Aim of the task:
Please reproduce the entries below exactly, starting at the first line and ending with the line that holds "ATOM 18 N N".

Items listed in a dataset

_ _ _ _ _ _ _

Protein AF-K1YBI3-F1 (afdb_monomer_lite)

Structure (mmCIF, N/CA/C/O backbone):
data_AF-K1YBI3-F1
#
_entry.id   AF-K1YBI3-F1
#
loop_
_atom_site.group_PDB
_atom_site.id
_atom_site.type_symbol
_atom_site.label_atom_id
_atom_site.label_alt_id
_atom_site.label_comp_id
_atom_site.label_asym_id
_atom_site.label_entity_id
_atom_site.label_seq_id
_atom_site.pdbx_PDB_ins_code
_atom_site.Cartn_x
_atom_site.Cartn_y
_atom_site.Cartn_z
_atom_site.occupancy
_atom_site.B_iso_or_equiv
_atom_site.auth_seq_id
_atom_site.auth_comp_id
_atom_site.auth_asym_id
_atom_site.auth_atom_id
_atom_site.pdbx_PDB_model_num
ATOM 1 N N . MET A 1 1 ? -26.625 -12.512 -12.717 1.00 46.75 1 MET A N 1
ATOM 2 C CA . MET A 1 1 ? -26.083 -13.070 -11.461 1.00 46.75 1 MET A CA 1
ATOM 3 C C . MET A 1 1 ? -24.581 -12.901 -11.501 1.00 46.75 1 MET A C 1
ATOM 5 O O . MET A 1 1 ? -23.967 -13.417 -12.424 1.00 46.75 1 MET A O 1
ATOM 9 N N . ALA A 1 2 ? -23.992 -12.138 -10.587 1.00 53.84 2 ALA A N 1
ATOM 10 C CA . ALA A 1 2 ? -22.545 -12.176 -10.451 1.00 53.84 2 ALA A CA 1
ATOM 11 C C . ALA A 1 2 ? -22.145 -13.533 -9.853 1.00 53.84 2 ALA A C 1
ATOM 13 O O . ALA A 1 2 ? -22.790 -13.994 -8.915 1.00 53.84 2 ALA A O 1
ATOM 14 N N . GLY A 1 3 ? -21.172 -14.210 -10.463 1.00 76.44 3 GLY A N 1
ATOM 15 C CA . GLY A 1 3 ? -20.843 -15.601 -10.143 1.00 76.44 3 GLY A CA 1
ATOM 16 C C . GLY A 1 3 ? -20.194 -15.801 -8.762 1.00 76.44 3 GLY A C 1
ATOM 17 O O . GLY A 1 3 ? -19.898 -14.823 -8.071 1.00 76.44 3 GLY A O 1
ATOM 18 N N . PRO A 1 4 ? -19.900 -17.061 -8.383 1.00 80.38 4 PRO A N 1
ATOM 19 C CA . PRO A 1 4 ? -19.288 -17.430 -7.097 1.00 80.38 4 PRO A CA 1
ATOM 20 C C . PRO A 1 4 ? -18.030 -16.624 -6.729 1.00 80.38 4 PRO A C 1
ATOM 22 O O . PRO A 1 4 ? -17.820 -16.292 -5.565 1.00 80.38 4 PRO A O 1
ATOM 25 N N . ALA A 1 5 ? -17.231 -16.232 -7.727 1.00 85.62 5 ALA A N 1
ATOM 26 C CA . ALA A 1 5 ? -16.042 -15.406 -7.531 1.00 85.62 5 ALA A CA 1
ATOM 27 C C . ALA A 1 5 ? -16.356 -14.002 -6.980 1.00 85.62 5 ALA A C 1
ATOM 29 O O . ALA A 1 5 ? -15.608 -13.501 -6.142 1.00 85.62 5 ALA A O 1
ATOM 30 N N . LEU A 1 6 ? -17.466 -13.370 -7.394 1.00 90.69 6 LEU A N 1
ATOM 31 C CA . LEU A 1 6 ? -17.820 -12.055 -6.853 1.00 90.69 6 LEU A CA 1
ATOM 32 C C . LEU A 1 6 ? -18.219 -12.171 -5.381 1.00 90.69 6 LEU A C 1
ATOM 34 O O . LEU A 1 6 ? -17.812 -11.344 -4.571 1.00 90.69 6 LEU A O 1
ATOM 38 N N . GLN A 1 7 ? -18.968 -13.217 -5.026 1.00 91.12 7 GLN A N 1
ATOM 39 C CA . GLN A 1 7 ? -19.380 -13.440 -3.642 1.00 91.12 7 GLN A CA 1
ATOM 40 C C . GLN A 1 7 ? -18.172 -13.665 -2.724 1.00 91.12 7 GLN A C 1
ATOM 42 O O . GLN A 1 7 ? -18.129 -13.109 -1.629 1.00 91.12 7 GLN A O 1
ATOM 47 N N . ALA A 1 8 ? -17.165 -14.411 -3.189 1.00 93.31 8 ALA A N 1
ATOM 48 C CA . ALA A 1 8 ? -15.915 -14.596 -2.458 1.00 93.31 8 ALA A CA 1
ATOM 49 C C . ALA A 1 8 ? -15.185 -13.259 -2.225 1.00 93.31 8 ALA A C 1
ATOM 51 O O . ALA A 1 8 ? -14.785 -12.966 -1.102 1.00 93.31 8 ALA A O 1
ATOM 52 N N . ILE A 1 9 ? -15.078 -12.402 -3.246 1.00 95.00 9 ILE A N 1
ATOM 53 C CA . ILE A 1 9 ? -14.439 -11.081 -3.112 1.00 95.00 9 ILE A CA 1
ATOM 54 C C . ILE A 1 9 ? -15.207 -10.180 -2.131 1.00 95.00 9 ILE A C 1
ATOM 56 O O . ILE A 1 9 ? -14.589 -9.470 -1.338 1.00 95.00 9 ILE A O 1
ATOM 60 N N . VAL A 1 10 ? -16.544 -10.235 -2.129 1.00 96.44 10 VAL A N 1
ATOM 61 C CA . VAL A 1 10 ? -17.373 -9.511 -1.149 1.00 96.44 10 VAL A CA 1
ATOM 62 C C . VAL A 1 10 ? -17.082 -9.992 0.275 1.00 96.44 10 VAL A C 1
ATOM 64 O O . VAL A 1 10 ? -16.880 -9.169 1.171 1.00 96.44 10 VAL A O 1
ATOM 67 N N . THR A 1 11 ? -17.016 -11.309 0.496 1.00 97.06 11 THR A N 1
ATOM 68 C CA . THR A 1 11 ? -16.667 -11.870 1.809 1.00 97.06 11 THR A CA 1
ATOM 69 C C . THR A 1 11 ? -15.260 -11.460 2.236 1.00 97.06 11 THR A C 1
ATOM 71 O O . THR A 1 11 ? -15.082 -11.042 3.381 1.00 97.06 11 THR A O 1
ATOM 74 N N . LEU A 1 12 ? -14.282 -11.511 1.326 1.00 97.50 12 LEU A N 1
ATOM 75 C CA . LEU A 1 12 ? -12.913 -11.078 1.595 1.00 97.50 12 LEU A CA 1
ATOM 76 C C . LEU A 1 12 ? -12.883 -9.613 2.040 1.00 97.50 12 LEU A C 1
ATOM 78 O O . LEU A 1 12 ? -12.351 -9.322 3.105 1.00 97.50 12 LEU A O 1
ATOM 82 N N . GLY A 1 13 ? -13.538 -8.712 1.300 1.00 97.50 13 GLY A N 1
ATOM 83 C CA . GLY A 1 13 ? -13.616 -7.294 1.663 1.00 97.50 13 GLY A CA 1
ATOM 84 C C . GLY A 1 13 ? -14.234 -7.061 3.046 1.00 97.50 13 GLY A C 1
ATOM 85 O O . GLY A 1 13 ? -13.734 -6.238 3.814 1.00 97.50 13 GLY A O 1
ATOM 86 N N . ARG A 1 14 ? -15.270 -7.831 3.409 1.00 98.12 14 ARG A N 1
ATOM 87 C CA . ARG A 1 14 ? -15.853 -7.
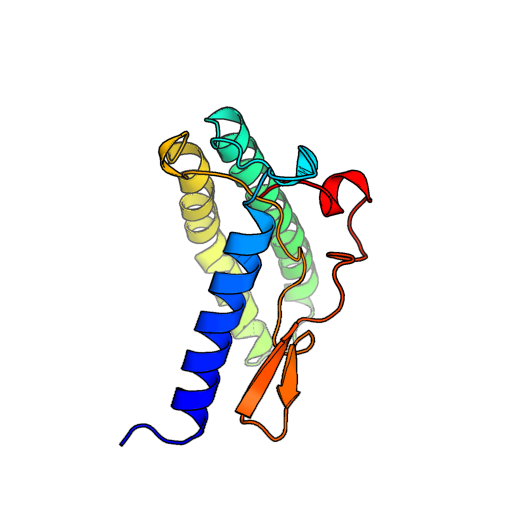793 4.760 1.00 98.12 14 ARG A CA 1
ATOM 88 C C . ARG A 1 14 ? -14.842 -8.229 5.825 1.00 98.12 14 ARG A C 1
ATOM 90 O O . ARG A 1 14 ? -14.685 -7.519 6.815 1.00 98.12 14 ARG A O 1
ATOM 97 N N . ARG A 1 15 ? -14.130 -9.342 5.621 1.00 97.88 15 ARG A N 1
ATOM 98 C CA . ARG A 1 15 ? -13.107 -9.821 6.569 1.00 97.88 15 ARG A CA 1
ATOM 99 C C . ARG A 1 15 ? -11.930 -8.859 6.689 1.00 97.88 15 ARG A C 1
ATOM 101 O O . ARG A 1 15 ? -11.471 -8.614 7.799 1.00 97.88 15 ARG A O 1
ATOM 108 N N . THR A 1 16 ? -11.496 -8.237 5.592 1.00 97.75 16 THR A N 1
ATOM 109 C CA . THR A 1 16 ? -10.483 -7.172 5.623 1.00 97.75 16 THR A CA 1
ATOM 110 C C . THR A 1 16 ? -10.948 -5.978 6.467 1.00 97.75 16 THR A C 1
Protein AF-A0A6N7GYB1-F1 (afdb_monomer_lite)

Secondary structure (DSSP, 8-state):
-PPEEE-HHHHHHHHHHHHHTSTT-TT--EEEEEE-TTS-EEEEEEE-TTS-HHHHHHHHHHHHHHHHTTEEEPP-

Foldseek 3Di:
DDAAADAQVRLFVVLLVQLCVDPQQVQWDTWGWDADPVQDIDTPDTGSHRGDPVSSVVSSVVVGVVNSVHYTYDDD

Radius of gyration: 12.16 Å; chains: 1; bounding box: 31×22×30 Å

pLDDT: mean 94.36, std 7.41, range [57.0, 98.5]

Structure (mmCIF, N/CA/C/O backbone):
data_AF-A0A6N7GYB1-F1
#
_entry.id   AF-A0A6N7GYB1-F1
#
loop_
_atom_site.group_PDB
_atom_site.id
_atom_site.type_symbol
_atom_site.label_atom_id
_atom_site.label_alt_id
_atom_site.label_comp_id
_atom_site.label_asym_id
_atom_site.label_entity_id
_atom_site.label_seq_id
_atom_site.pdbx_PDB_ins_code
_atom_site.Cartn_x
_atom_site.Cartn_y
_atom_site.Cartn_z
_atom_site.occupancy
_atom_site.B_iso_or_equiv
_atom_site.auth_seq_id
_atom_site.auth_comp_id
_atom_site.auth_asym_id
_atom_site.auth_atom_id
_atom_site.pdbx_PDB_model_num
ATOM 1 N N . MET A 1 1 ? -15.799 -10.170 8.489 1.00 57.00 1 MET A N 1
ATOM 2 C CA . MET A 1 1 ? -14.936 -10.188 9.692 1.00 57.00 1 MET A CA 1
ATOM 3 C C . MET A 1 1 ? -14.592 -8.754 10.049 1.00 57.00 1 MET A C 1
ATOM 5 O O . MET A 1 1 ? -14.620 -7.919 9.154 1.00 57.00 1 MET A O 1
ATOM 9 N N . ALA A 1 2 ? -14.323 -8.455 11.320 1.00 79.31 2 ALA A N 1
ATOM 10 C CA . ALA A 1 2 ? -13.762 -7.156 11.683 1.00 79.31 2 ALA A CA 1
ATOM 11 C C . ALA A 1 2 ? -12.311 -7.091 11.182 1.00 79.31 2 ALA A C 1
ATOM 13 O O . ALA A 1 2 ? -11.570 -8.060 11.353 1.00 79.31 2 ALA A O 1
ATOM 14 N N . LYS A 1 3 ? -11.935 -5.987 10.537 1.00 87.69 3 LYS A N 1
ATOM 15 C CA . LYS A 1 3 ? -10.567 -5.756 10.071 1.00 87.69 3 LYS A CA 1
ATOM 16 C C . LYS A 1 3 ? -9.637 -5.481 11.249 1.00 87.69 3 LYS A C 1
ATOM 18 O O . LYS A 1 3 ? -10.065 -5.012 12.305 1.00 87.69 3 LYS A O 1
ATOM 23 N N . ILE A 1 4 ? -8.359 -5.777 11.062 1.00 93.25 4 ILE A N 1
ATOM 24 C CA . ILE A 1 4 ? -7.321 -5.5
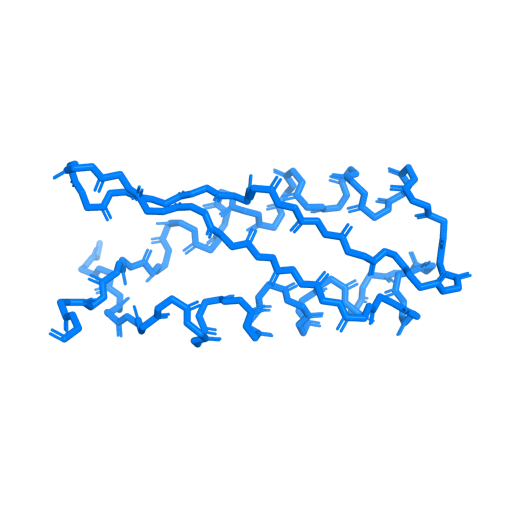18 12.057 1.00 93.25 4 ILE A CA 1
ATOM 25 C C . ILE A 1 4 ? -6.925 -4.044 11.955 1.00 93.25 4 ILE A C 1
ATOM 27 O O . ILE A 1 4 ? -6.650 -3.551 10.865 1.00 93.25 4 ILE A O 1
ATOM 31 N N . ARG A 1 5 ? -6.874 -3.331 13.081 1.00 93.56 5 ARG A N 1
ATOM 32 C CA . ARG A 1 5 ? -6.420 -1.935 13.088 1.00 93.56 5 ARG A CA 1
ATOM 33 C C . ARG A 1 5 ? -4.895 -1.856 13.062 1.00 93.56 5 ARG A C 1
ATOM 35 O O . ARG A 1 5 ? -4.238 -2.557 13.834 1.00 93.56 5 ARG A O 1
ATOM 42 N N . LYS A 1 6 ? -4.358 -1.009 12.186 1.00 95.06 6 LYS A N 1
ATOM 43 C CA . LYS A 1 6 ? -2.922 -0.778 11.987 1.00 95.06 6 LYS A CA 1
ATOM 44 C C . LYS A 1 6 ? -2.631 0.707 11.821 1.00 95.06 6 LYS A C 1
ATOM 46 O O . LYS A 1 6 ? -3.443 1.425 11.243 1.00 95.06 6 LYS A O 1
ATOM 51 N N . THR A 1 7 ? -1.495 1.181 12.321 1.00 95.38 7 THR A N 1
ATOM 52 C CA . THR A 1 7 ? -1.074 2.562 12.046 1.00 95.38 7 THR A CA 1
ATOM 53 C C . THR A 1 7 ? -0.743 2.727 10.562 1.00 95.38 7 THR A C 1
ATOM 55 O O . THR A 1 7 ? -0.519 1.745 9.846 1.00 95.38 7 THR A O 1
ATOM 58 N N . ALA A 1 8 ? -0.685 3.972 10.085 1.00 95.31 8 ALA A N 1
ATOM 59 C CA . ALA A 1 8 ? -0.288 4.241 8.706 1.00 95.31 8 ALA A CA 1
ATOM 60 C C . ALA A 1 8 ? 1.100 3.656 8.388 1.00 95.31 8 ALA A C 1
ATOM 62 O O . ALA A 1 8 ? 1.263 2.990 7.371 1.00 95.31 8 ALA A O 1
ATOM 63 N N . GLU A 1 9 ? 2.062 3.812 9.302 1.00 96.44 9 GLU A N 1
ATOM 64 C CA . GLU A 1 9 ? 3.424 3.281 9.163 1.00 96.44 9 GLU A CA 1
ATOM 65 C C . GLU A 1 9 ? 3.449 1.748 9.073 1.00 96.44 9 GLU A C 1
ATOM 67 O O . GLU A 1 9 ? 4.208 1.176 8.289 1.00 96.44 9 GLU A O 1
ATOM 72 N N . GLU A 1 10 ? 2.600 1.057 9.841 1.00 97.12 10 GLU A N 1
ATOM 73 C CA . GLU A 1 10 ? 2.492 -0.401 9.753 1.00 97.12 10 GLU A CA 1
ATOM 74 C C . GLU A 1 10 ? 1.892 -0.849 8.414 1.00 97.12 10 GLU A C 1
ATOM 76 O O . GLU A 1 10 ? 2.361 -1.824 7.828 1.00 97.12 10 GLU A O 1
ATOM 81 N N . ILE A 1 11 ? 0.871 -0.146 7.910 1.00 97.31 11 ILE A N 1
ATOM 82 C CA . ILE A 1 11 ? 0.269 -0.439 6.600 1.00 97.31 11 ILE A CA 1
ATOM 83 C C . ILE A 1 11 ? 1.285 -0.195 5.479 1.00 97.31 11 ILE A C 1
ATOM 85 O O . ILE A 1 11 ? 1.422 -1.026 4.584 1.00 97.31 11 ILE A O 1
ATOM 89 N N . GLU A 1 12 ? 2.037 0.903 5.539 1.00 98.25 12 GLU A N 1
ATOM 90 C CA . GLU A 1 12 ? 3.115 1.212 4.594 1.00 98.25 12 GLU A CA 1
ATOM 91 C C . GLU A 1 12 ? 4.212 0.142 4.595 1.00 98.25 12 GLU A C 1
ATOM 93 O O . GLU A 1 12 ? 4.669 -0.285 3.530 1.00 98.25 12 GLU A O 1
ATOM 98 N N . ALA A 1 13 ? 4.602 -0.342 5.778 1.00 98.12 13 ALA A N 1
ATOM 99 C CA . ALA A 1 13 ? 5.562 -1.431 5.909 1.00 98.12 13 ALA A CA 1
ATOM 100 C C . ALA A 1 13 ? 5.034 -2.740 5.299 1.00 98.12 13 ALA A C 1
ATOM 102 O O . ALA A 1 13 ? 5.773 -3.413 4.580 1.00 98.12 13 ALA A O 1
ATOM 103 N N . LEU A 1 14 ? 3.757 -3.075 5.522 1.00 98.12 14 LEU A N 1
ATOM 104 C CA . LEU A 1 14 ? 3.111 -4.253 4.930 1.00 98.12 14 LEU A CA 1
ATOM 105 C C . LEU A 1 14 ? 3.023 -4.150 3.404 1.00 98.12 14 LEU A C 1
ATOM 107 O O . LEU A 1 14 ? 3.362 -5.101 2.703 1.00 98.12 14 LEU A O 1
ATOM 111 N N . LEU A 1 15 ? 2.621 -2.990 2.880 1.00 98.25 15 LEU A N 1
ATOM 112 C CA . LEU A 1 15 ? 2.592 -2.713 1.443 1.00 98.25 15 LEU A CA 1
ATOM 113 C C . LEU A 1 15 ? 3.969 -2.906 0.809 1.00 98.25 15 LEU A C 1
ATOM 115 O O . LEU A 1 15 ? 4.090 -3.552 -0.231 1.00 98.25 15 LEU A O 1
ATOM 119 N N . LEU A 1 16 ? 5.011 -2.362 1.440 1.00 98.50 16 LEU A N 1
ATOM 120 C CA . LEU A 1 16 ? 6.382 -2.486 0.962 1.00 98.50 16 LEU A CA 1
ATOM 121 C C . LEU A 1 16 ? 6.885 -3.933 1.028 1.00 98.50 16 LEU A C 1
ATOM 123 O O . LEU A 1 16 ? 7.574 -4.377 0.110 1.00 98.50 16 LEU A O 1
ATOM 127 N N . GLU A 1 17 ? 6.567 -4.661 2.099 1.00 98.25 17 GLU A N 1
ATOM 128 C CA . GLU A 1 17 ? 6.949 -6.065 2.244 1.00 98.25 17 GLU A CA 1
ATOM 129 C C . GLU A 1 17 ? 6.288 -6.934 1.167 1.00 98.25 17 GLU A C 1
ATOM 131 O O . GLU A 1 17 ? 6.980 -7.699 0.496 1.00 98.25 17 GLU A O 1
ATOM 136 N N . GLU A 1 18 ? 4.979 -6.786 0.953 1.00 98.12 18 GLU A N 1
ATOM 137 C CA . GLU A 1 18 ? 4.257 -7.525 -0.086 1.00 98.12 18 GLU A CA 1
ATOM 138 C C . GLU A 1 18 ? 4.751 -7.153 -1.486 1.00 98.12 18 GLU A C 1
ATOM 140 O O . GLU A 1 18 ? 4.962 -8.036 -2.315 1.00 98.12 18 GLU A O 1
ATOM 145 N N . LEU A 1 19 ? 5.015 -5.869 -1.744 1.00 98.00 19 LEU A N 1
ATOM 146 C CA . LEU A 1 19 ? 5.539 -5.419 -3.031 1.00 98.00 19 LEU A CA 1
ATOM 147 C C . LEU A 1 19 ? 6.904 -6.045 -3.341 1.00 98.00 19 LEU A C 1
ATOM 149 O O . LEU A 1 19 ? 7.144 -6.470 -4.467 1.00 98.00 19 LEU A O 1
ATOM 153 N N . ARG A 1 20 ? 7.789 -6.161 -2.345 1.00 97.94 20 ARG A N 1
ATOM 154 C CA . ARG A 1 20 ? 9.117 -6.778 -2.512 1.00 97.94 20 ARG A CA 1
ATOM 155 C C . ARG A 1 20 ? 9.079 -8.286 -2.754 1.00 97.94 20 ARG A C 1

_ _ _ _ _ _ _

Answer space:
Protein AF-K1YBI3-F1 (afdb_monomer_lite)

Structure (mmCIF, N/CA/C/O backbone):
data_AF-K1YBI3-F1
#
_entry.id   AF-K1YBI3-F1
#
loop_
_atom_site.group_PDB
_atom_site.id
_atom_site.type_symbol
_atom_site.label_atom_id
_atom_site.label_alt_id
_atom_site.label_comp_id
_atom_site.label_asym_id
_atom_site.label_entity_id
_atom_site.label_seq_id
_atom_site.pdbx_PDB_ins_code
_atom_site.Cartn_x
_atom_site.Cartn_y
_atom_site.Cartn_z
_atom_site.occupancy
_atom_site.B_iso_or_equiv
_atom_site.auth_seq_id
_atom_site.auth_comp_id
_atom_site.auth_asym_id
_atom_site.auth_atom_id
_atom_site.pdbx_PDB_model_num
ATOM 1 N N . MET A 1 1 ? -26.625 -12.512 -12.717 1.00 46.75 1 MET A N 1
ATOM 2 C CA . MET A 1 1 ? -26.083 -13.070 -11.461 1.00 46.75 1 MET A CA 1
ATOM 3 C C . MET A 1 1 ? -24.581 -12.901 -11.501 1.00 46.75 1 MET A C 1
ATOM 5 O O . MET A 1 1 ? -23.967 -13.417 -12.424 1.00 46.75 1 MET A O 1
ATOM 9 N N . ALA A 1 2 ? -23.992 -12.138 -10.587 1.00 53.84 2 ALA A N 1
ATOM 10 C CA . ALA A 1 2 ? -22.545 -12.176 -10.451 1.00 53.84 2 ALA A CA 1
ATOM 11 C C . ALA A 1 2 ? -22.145 -13.533 -9.853 1.00 53.84 2 ALA A C 1
ATOM 13 O O . ALA A 1 2 ? -22.790 -13.994 -8.915 1.00 53.84 2 ALA A O 1
ATOM 14 N N . GLY A 1 3 ? -21.172 -14.210 -10.463 1.00 76.44 3 GLY A N 1
ATOM 15 C CA . GLY A 1 3 ? -20.843 -15.601 -10.143 1.00 76.44 3 GLY A CA 1
ATOM 16 C C . GLY A 1 3 ? -20.194 -15.801 -8.762 1.00 76.44 3 GLY A C 1
ATOM 17 O O . GLY A 1 3 ? -19.898 -14.823 -8.071 1.00 76.44 3 GLY A O 1
ATOM 18 N N . PRO A 1 4 ? -19.900 -17.061 -8.383 1.00 80.38 4 PRO A N 1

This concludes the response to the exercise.